Gov. Paul LePage renewed his pledge Thursday to stop collecting state income tax on pension benefits, explaining it would attract well-heeled retirees back to the state.
We have long heard stories about accountants who advise their wealthy clients to establish permanent residences in more tax-friendly climes to save money.
On the other hand, a scholarly study by the University of Massachusetts Amherst found that “taxes do not play any notable role in causing people to leave a state.”
But while the governor’s plan sounds good on the surface, there is doubt the state can afford the $100 million annual hit in revenue it would cost.
More likely, the governor will begin picking and choosing among different types of retirees to favor with tax-free status, and that is certain to open an ugly can of worms.
Speaking before the Portland Regional Chamber of Commerce on Thursday, Gov.
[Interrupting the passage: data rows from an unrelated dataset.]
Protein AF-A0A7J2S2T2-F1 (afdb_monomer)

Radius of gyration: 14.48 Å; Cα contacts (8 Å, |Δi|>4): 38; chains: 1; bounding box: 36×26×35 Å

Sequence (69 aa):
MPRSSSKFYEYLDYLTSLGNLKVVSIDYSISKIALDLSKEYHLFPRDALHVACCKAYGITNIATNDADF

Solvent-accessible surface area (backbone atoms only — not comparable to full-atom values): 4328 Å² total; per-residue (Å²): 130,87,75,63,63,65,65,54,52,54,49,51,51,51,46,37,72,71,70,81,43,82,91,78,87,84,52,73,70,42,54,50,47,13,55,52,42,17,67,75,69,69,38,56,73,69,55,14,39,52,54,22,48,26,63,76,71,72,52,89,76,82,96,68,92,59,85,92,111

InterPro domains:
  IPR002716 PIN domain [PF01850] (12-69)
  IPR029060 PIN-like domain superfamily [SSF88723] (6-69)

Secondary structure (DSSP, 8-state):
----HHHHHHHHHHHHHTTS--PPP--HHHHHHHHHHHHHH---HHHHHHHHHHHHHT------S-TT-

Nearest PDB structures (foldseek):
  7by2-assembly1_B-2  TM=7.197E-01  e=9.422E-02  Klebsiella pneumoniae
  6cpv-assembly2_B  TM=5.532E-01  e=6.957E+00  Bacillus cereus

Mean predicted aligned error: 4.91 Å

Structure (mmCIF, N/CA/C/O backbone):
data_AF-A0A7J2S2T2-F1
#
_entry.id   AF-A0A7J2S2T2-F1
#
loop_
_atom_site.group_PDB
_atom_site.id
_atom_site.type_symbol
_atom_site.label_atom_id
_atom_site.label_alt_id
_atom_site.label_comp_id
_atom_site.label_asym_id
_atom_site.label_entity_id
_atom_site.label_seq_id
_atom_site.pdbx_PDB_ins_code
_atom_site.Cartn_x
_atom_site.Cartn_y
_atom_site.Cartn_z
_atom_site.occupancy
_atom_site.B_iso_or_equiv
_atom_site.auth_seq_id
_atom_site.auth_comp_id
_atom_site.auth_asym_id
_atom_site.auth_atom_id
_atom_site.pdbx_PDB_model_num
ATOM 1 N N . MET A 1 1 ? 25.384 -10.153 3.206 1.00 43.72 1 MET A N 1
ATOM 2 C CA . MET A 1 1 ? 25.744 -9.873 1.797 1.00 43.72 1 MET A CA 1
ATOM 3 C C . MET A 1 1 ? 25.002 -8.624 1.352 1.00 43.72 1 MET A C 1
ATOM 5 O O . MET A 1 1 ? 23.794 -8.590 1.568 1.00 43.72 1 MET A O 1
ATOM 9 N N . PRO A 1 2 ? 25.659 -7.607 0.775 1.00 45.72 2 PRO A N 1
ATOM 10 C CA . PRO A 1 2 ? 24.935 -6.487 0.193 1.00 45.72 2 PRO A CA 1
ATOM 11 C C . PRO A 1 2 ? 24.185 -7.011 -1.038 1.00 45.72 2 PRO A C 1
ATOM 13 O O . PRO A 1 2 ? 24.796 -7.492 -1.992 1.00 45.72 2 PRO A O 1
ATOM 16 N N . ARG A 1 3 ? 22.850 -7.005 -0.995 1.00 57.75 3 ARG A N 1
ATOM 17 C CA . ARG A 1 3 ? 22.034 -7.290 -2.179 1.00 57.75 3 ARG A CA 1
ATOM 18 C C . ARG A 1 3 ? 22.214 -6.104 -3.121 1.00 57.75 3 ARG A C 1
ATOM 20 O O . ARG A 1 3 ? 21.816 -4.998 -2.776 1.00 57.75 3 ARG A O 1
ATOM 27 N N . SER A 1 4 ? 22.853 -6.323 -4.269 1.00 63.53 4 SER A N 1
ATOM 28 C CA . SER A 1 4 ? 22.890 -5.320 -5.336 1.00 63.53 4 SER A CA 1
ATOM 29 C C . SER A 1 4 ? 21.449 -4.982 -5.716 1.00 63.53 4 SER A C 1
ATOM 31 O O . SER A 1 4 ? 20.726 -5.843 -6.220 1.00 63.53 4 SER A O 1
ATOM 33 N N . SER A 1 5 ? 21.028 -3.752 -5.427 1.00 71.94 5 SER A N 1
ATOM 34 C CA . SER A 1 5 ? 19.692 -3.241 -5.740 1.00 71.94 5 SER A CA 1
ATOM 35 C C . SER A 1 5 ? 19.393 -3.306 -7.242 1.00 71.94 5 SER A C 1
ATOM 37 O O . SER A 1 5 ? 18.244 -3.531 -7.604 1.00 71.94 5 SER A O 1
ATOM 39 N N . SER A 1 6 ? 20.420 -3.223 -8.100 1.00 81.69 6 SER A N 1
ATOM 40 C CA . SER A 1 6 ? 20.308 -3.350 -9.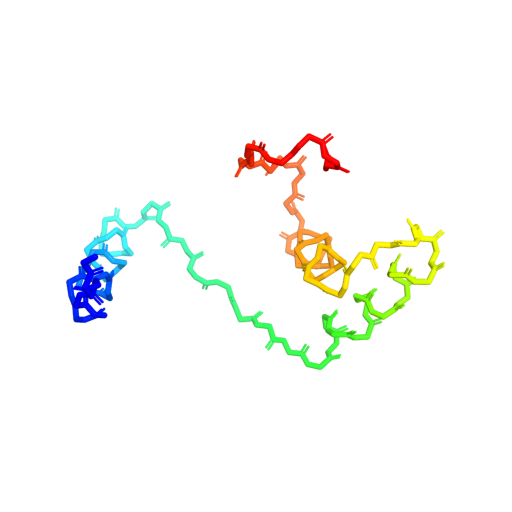565 1.00 81.69 6 SER A CA 1
ATOM 41 C C . SER A 1 6 ? 19.606 -4.639 -9.982 1.00 81.69 6 SER A C 1
ATOM 43 O O . SER A 1 6 ? 18.603 -4.603 -10.684 1.00 81.69 6 SER A O 1
ATOM 45 N N . LYS A 1 7 ? 20.058 -5.782 -9.446 1.00 88.00 7 LYS A N 1
ATOM 46 C CA . LYS A 1 7 ? 19.508 -7.097 -9.812 1.00 88.00 7 LYS A CA 1
ATOM 47 C C . LYS A 1 7 ? 18.044 -7.259 -9.409 1.00 88.00 7 LYS A C 1
ATOM 49 O O . LYS A 1 7 ? 17.317 -8.026 -10.028 1.00 88.00 7 LYS A O 1
ATOM 54 N N . PHE A 1 8 ? 17.619 -6.579 -8.344 1.00 88.31 8 PHE A N 1
ATOM 55 C CA . PHE A 1 8 ? 16.231 -6.635 -7.898 1.00 88.31 8 PHE A CA 1
ATOM 56 C C . PHE A 1 8 ? 15.314 -5.836 -8.827 1.00 88.31 8 PHE A C 1
ATOM 58 O O . PHE A 1 8 ? 14.266 -6.345 -9.210 1.00 88.31 8 PHE A O 1
ATOM 65 N N . TYR A 1 9 ? 15.725 -4.631 -9.231 1.00 88.19 9 TYR A N 1
ATOM 66 C CA . TYR A 1 9 ? 14.958 -3.833 -10.188 1.00 88.19 9 TYR A CA 1
ATOM 67 C C . TYR A 1 9 ? 14.887 -4.505 -11.564 1.00 88.19 9 TYR A C 1
ATOM 69 O O . TYR A 1 9 ? 13.795 -4.628 -12.102 1.00 88.19 9 TYR A O 1
ATOM 77 N N . GLU A 1 10 ? 15.990 -5.079 -12.055 1.00 92.12 10 GLU A N 1
ATOM 78 C CA . GLU A 1 10 ? 15.996 -5.880 -13.292 1.00 92.12 10 GLU A CA 1
ATOM 79 C C . GLU A 1 10 ? 14.992 -7.047 -13.235 1.00 92.12 10 GLU A C 1
ATOM 81 O O . GLU A 1 10 ? 14.295 -7.337 -14.208 1.00 92.12 10 GLU A O 1
ATOM 86 N N . TYR A 1 11 ? 14.881 -7.712 -12.081 1.00 90.69 11 TYR A N 1
ATOM 87 C CA . TYR A 1 11 ? 13.914 -8.790 -11.888 1.00 90.69 11 TYR A CA 1
ATOM 88 C C . TYR A 1 11 ? 12.463 -8.288 -11.865 1.00 90.69 11 TYR A C 1
ATOM 90 O O . TYR A 1 11 ? 11.589 -8.927 -12.450 1.00 90.69 11 TYR A O 1
ATOM 98 N N . LEU A 1 12 ? 12.191 -7.141 -11.234 1.00 90.06 12 LEU A N 1
ATOM 99 C CA . LEU A 1 12 ? 10.861 -6.523 -11.263 1.00 90.06 12 LEU A CA 1
ATOM 100 C C . LEU A 1 12 ? 10.465 -6.084 -12.675 1.00 90.06 12 LEU A C 1
ATOM 102 O O . LEU A 1 12 ? 9.320 -6.306 -13.077 1.00 90.06 12 LEU A O 1
ATOM 106 N N . ASP A 1 13 ? 11.403 -5.518 -13.435 1.00 91.00 13 ASP A N 1
ATOM 107 C CA . ASP A 1 13 ? 11.188 -5.127 -14.828 1.00 91.00 13 ASP A CA 1
ATOM 108 C C . ASP A 1 13 ? 10.869 -6.353 -15.687 1.00 91.00 13 ASP A C 1
ATOM 110 O O . ASP A 1 13 ? 9.895 -6.348 -16.442 1.00 91.00 13 ASP A O 1
ATOM 114 N N . TYR A 1 14 ? 11.615 -7.448 -15.503 1.00 92.50 14 TYR A N 1
ATOM 115 C CA . TYR A 1 14 ? 11.327 -8.722 -16.154 1.00 92.50 14 TYR A CA 1
ATOM 116 C C . TYR A 1 14 ? 9.916 -9.227 -15.818 1.00 92.50 14 TYR A C 1
ATOM 118 O O . TYR A 1 14 ? 9.137 -9.496 -16.731 1.00 92.50 14 TYR A O 1
ATOM 126 N N . LEU A 1 15 ? 9.539 -9.296 -14.537 1.00 92.19 15 LEU A N 1
ATOM 127 C CA . LEU A 1 15 ? 8.202 -9.749 -14.130 1.00 92.19 15 LEU A CA 1
ATOM 128 C C . LEU A 1 15 ? 7.081 -8.868 -14.694 1.00 92.19 15 LEU 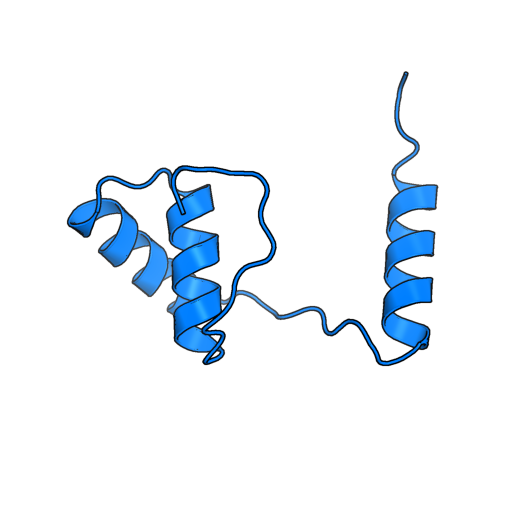A C 1
ATOM 130 O O . LEU A 1 15 ? 6.039 -9.379 -15.109 1.00 92.19 15 LEU A O 1
ATOM 134 N N . THR A 1 16 ? 7.302 -7.555 -14.737 1.00 92.62 16 THR A N 1
ATOM 135 C CA . THR A 1 16 ? 6.354 -6.595 -15.315 1.00 92.62 16 THR A CA 1
ATOM 136 C C . THR A 1 16 ? 6.239 -6.789 -16.830 1.00 92.62 16 THR A C 1
ATOM 138 O O . THR A 1 16 ? 5.134 -6.763 -17.369 1.00 92.62 16 THR A O 1
ATOM 141 N N . SER A 1 17 ? 7.352 -7.076 -17.519 1.00 94.06 17 SER A N 1
ATOM 142 C CA . SER A 1 17 ? 7.378 -7.336 -18.968 1.00 94.06 17 SER A CA 1
ATOM 143 C C . SER A 1 17 ? 6.604 -8.595 -19.380 1.00 94.06 17 SER A C 1
ATOM 145 O O . SER A 1 17 ? 6.077 -8.651 -20.489 1.00 94.06 17 SER A O 1
ATOM 147 N N . LEU A 1 18 ? 6.471 -9.578 -18.479 1.00 95.12 18 LEU A N 1
ATOM 148 C CA . LEU A 1 18 ? 5.646 -10.772 -18.696 1.00 95.12 18 LEU A CA 1
ATOM 149 C C . LEU A 1 18 ? 4.135 -10.484 -18.634 1.00 95.12 18 LEU A C 1
ATOM 151 O O . LEU A 1 18 ? 3.342 -11.375 -18.925 1.00 95.12 18 LEU A O 1
ATOM 155 N N . GLY A 1 19 ? 3.719 -9.284 -18.211 1.00 91.88 19 GLY A N 1
ATOM 156 C CA . GLY A 1 19 ? 2.310 -8.891 -18.096 1.00 91.88 19 GLY A CA 1
ATOM 157 C C . GLY A 1 19 ? 1.571 -9.460 -16.877 1.00 91.88 19 GLY A C 1
ATOM 158 O O . GLY A 1 19 ? 0.413 -9.117 -16.654 1.00 91.88 19 GLY A O 1
ATOM 159 N N . ASN A 1 20 ? 2.233 -10.286 -16.062 1.00 87.19 20 ASN A N 1
ATOM 160 C CA . ASN A 1 20 ? 1.633 -10.948 -14.897 1.00 87.19 20 ASN A CA 1
ATOM 161 C C . ASN A 1 20 ? 1.788 -10.149 -13.592 1.00 87.19 20 ASN A C 1
ATOM 163 O O . ASN A 1 20 ? 1.168 -10.491 -12.586 1.00 87.19 20 ASN A O 1
ATOM 167 N N . LEU A 1 21 ? 2.615 -9.098 -13.594 1.00 91.56 21 LEU A N 1
ATOM 168 C CA . LEU A 1 21 ? 2.826 -8.208 -12.456 1.00 91.56 21 LEU A CA 1
ATOM 169 C C . LEU A 1 21 ? 2.434 -6.779 -12.833 1.00 91.56 21 LEU A C 1
ATOM 171 O O . LEU A 1 21 ? 2.968 -6.207 -13.780 1.00 91.56 21 LEU A O 1
ATOM 175 N N . LYS A 1 22 ? 1.533 -6.182 -12.049 1.00 90.19 22 LYS A N 1
ATOM 176 C CA . LYS A 1 22 ? 1.179 -4.764 -12.144 1.00 90.19 22 LYS A CA 1
ATOM 177 C C . LYS A 1 22 ? 1.673 -4.034 -10.900 1.00 90.19 22 LYS A C 1
ATOM 179 O O . LYS A 1 22 ? 1.191 -4.296 -9.801 1.00 90.19 22 LYS A O 1
ATOM 184 N N . VAL A 1 23 ? 2.590 -3.086 -11.082 1.00 90.00 23 VAL A N 1
ATOM 185 C CA . VAL A 1 23 ? 2.997 -2.166 -10.013 1.00 90.00 23 VAL A CA 1
ATOM 186 C C . VAL A 1 23 ? 1.927 -1.087 -9.864 1.00 90.00 23 VAL A C 1
ATOM 188 O O . VAL A 1 23 ? 1.551 -0.432 -10.836 1.00 90.00 23 VAL A O 1
ATOM 191 N N . VAL A 1 24 ? 1.411 -0.920 -8.649 1.00 90.88 24 VAL A N 1
ATOM 192 C CA . VAL A 1 24 ? 0.382 0.075 -8.328 1.00 90.88 24 VAL A CA 1
ATOM 193 C C . VAL A 1 24 ? 1.005 1.308 -7.682 1.00 90.88 24 VAL A C 1
ATOM 195 O O . VAL A 1 24 ? 1.925 1.202 -6.873 1.00 90.88 24 VAL A O 1
ATOM 198 N N . SER A 1 25 ? 0.506 2.491 -8.039 1.00 91.81 25 SER A N 1
ATOM 199 C CA . SER A 1 25 ? 0.934 3.747 -7.426 1.00 91.81 25 SER A CA 1
ATOM 200 C C . SER A 1 25 ? 0.217 3.979 -6.101 1.00 91.81 25 SER A C 1
ATOM 202 O O . SER A 1 25 ? -0.977 3.698 -5.968 1.00 91.81 25 SER A O 1
ATOM 204 N N . ILE A 1 26 ? 0.937 4.552 -5.144 1.00 94.31 26 ILE A N 1
ATOM 205 C CA . ILE A 1 26 ? 0.384 5.020 -3.875 1.00 94.31 26 ILE A CA 1
ATOM 206 C C . ILE A 1 26 ? 0.351 6.541 -3.924 1.00 94.31 26 ILE A C 1
ATOM 208 O O . ILE A 1 26 ? 1.371 7.174 -4.190 1.00 94.31 26 ILE A O 1
ATOM 212 N N . ASP A 1 27 ? -0.814 7.122 -3.664 1.00 95.75 27 ASP A N 1
ATOM 213 C CA . ASP A 1 27 ? -0.989 8.567 -3.582 1.00 95.75 27 ASP A CA 1
ATOM 214 C C . ASP A 1 27 ? -1.438 8.999 -2.178 1.00 95.75 27 ASP A C 1
ATOM 216 O O . ASP A 1 27 ? -1.614 8.194 -1.258 1.00 95.75 27 ASP A O 1
ATOM 220 N N . TYR A 1 28 ? -1.635 10.305 -2.006 1.00 96.81 28 TYR A N 1
ATOM 221 C CA . TYR A 1 28 ? -2.061 10.871 -0.731 1.00 96.81 28 TYR A CA 1
ATOM 222 C C . TYR A 1 28 ? -3.445 10.379 -0.271 1.00 96.81 28 TYR A C 1
ATOM 224 O O . TYR A 1 28 ? -3.717 10.351 0.930 1.00 96.81 28 TYR A O 1
ATOM 232 N N . SER A 1 29 ? -4.331 9.983 -1.191 1.00 97.00 29 SER A N 1
ATOM 233 C CA . SER A 1 29 ? -5.644 9.444 -0.828 1.00 97.00 29 SER A CA 1
ATOM 234 C C . SER A 1 29 ? -5.508 8.081 -0.149 1.00 97.00 29 SER A C 1
ATOM 236 O O . SER A 1 29 ? -6.094 7.872 0.913 1.00 97.00 29 SER A O 1
ATOM 238 N N . ILE A 1 30 ? -4.638 7.215 -0.675 1.00 97.88 30 ILE A N 1
ATOM 239 C CA . ILE A 1 30 ? -4.329 5.909 -0.083 1.00 97.88 30 ILE A CA 1
ATOM 240 C C . ILE A 1 30 ? -3.631 6.087 1.268 1.00 97.88 30 ILE A C 1
ATOM 242 O O . ILE A 1 30 ? -3.982 5.411 2.233 1.00 97.88 30 ILE A O 1
ATOM 246 N N . SER A 1 31 ? -2.716 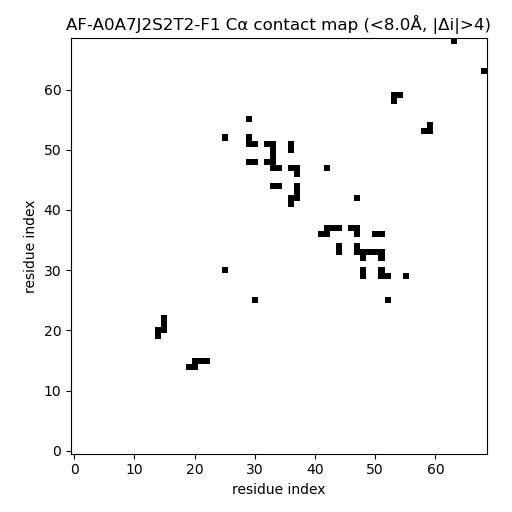7.052 1.385 1.00 96.88 31 SER A N 1
ATOM 247 C CA . SER A 1 31 ? -2.062 7.366 2.663 1.00 96.88 31 SER A CA 1
ATOM 248 C C . SER A 1 31 ? -3.045 7.815 3.751 1.00 96.88 31 SER A C 1
ATOM 250 O O . SER A 1 31 ? -2.844 7.493 4.921 1.00 96.88 31 SER A O 1
ATOM 252 N N . LYS A 1 32 ? -4.125 8.527 3.396 1.00 98.00 32 LYS A N 1
ATOM 253 C CA . LYS A 1 32 ? -5.184 8.890 4.356 1.00 98.00 32 LYS A CA 1
ATOM 254 C C . LYS A 1 32 ? -5.965 7.666 4.828 1.00 98.00 32 LYS A C 1
ATOM 256 O O . LYS A 1 32 ? -6.144 7.502 6.027 1.00 98.00 32 LYS A O 1
ATOM 261 N N . ILE A 1 33 ? -6.333 6.774 3.906 1.00 97.88 33 ILE A N 1
ATOM 262 C CA . ILE A 1 33 ? -6.988 5.503 4.251 1.00 97.88 33 ILE A CA 1
ATOM 263 C C . ILE A 1 33 ? -6.089 4.679 5.184 1.00 97.88 33 ILE A C 1
ATOM 265 O O . ILE A 1 33 ? -6.566 4.143 6.178 1.00 97.88 33 ILE A O 1
ATOM 269 N N . ALA A 1 34 ? -4.784 4.615 4.907 1.00 98.00 34 ALA A N 1
ATOM 270 C CA . ALA A 1 34 ? -3.824 3.919 5.761 1.00 98.00 34 ALA A CA 1
ATOM 271 C C . ALA A 1 34 ? -3.764 4.518 7.174 1.00 98.00 34 ALA A C 1
ATOM 273 O O . ALA A 1 34 ? -3.707 3.780 8.153 1.00 98.00 34 ALA A O 1
ATOM 274 N N . LEU A 1 35 ? -3.816 5.847 7.306 1.00 97.88 35 LEU A N 1
ATOM 275 C CA . LEU A 1 35 ? -3.843 6.499 8.615 1.00 97.88 35 LEU A CA 1
ATOM 276 C C . LEU A 1 35 ? -5.100 6.133 9.415 1.00 97.88 35 LEU A C 1
ATOM 278 O O . LEU A 1 35 ? -5.006 5.906 10.621 1.00 97.88 35 LEU A O 1
ATOM 282 N N . ASP A 1 36 ? -6.255 6.072 8.755 1.00 98.00 36 ASP A N 1
ATOM 283 C CA . ASP A 1 36 ? -7.513 5.693 9.397 1.00 98.00 36 ASP A CA 1
ATOM 284 C C . ASP A 1 36 ? -7.486 4.216 9.827 1.00 98.00 36 ASP A C 1
ATOM 286 O O . ASP A 1 36 ? -7.763 3.911 10.986 1.00 98.00 36 ASP A O 1
ATOM 290 N N . LEU A 1 37 ? -7.025 3.315 8.951 1.00 96.56 37 LEU A N 1
ATOM 291 C CA . LEU A 1 37 ? -6.888 1.883 9.247 1.00 96.56 37 LEU A CA 1
ATOM 292 C C . LEU A 1 37 ? -5.874 1.599 10.364 1.00 96.56 37 LEU A C 1
ATOM 294 O O . LEU A 1 37 ? -6.124 0.758 11.222 1.00 96.56 37 LEU A O 1
ATOM 298 N N . SER A 1 38 ? -4.742 2.309 10.390 1.00 97.19 38 SER A N 1
ATOM 299 C CA . SER A 1 38 ? -3.744 2.173 11.460 1.00 97.19 38 SER A C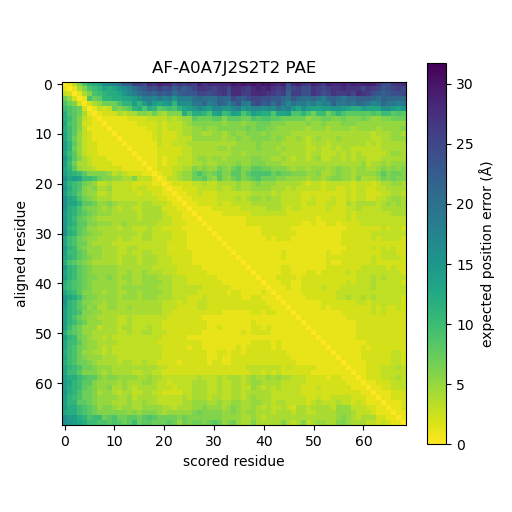A 1
ATOM 300 C C . SER A 1 38 ? -4.335 2.516 12.827 1.00 97.19 38 SER A C 1
ATOM 302 O O . SER A 1 38 ? -4.049 1.834 13.807 1.00 97.19 38 SER A O 1
ATOM 304 N N . LYS A 1 39 ? -5.199 3.536 12.900 1.00 96.94 39 LYS A N 1
ATOM 305 C CA . LYS A 1 39 ? -5.886 3.909 14.145 1.00 96.94 39 LYS A CA 1
ATOM 306 C C . LYS A 1 39 ? -6.968 2.907 14.532 1.00 96.94 39 LYS A C 1
ATOM 308 O O . LYS A 1 39 ? -7.071 2.580 15.707 1.00 96.94 39 LYS A O 1
ATOM 313 N N . GLU A 1 40 ? -7.765 2.461 13.564 1.00 97.06 40 GLU A N 1
ATOM 314 C CA . GLU A 1 40 ? -8.902 1.561 13.788 1.00 97.06 40 GLU A CA 1
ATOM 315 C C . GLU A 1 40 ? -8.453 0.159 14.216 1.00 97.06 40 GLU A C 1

LePage renewed the pledge he made in January to ultimately end the taxation of pension benefits.
Retired people who live six months and a day in Florida, for example, can establish residency there and escape Maine’s income tax, one of the highest in the country.
What’s not clear is how many of those people would choose to return if they could. Many would likely remain in Florida simply to enjoy the better weather and year-round golf.
After living here for 60 years, many people are fed up with pushing snow and shivering through our long winters.
So far, the governor has talked only of exempting pension income from taxes. Usually, this is taken to mean the defined-benefit pensions a minority of retirees receive for working in the military, as teachers, in government or for large employers.
However, the governor’s office indicated Friday that the exemption may extend to 401(k) benefits, although not IRAs, for some reason.
What’s more, retired U.S. postal workers would not receive the benefit, nor would elderly “retirees” who continue working, whether by choice or necessity, “into retirement.”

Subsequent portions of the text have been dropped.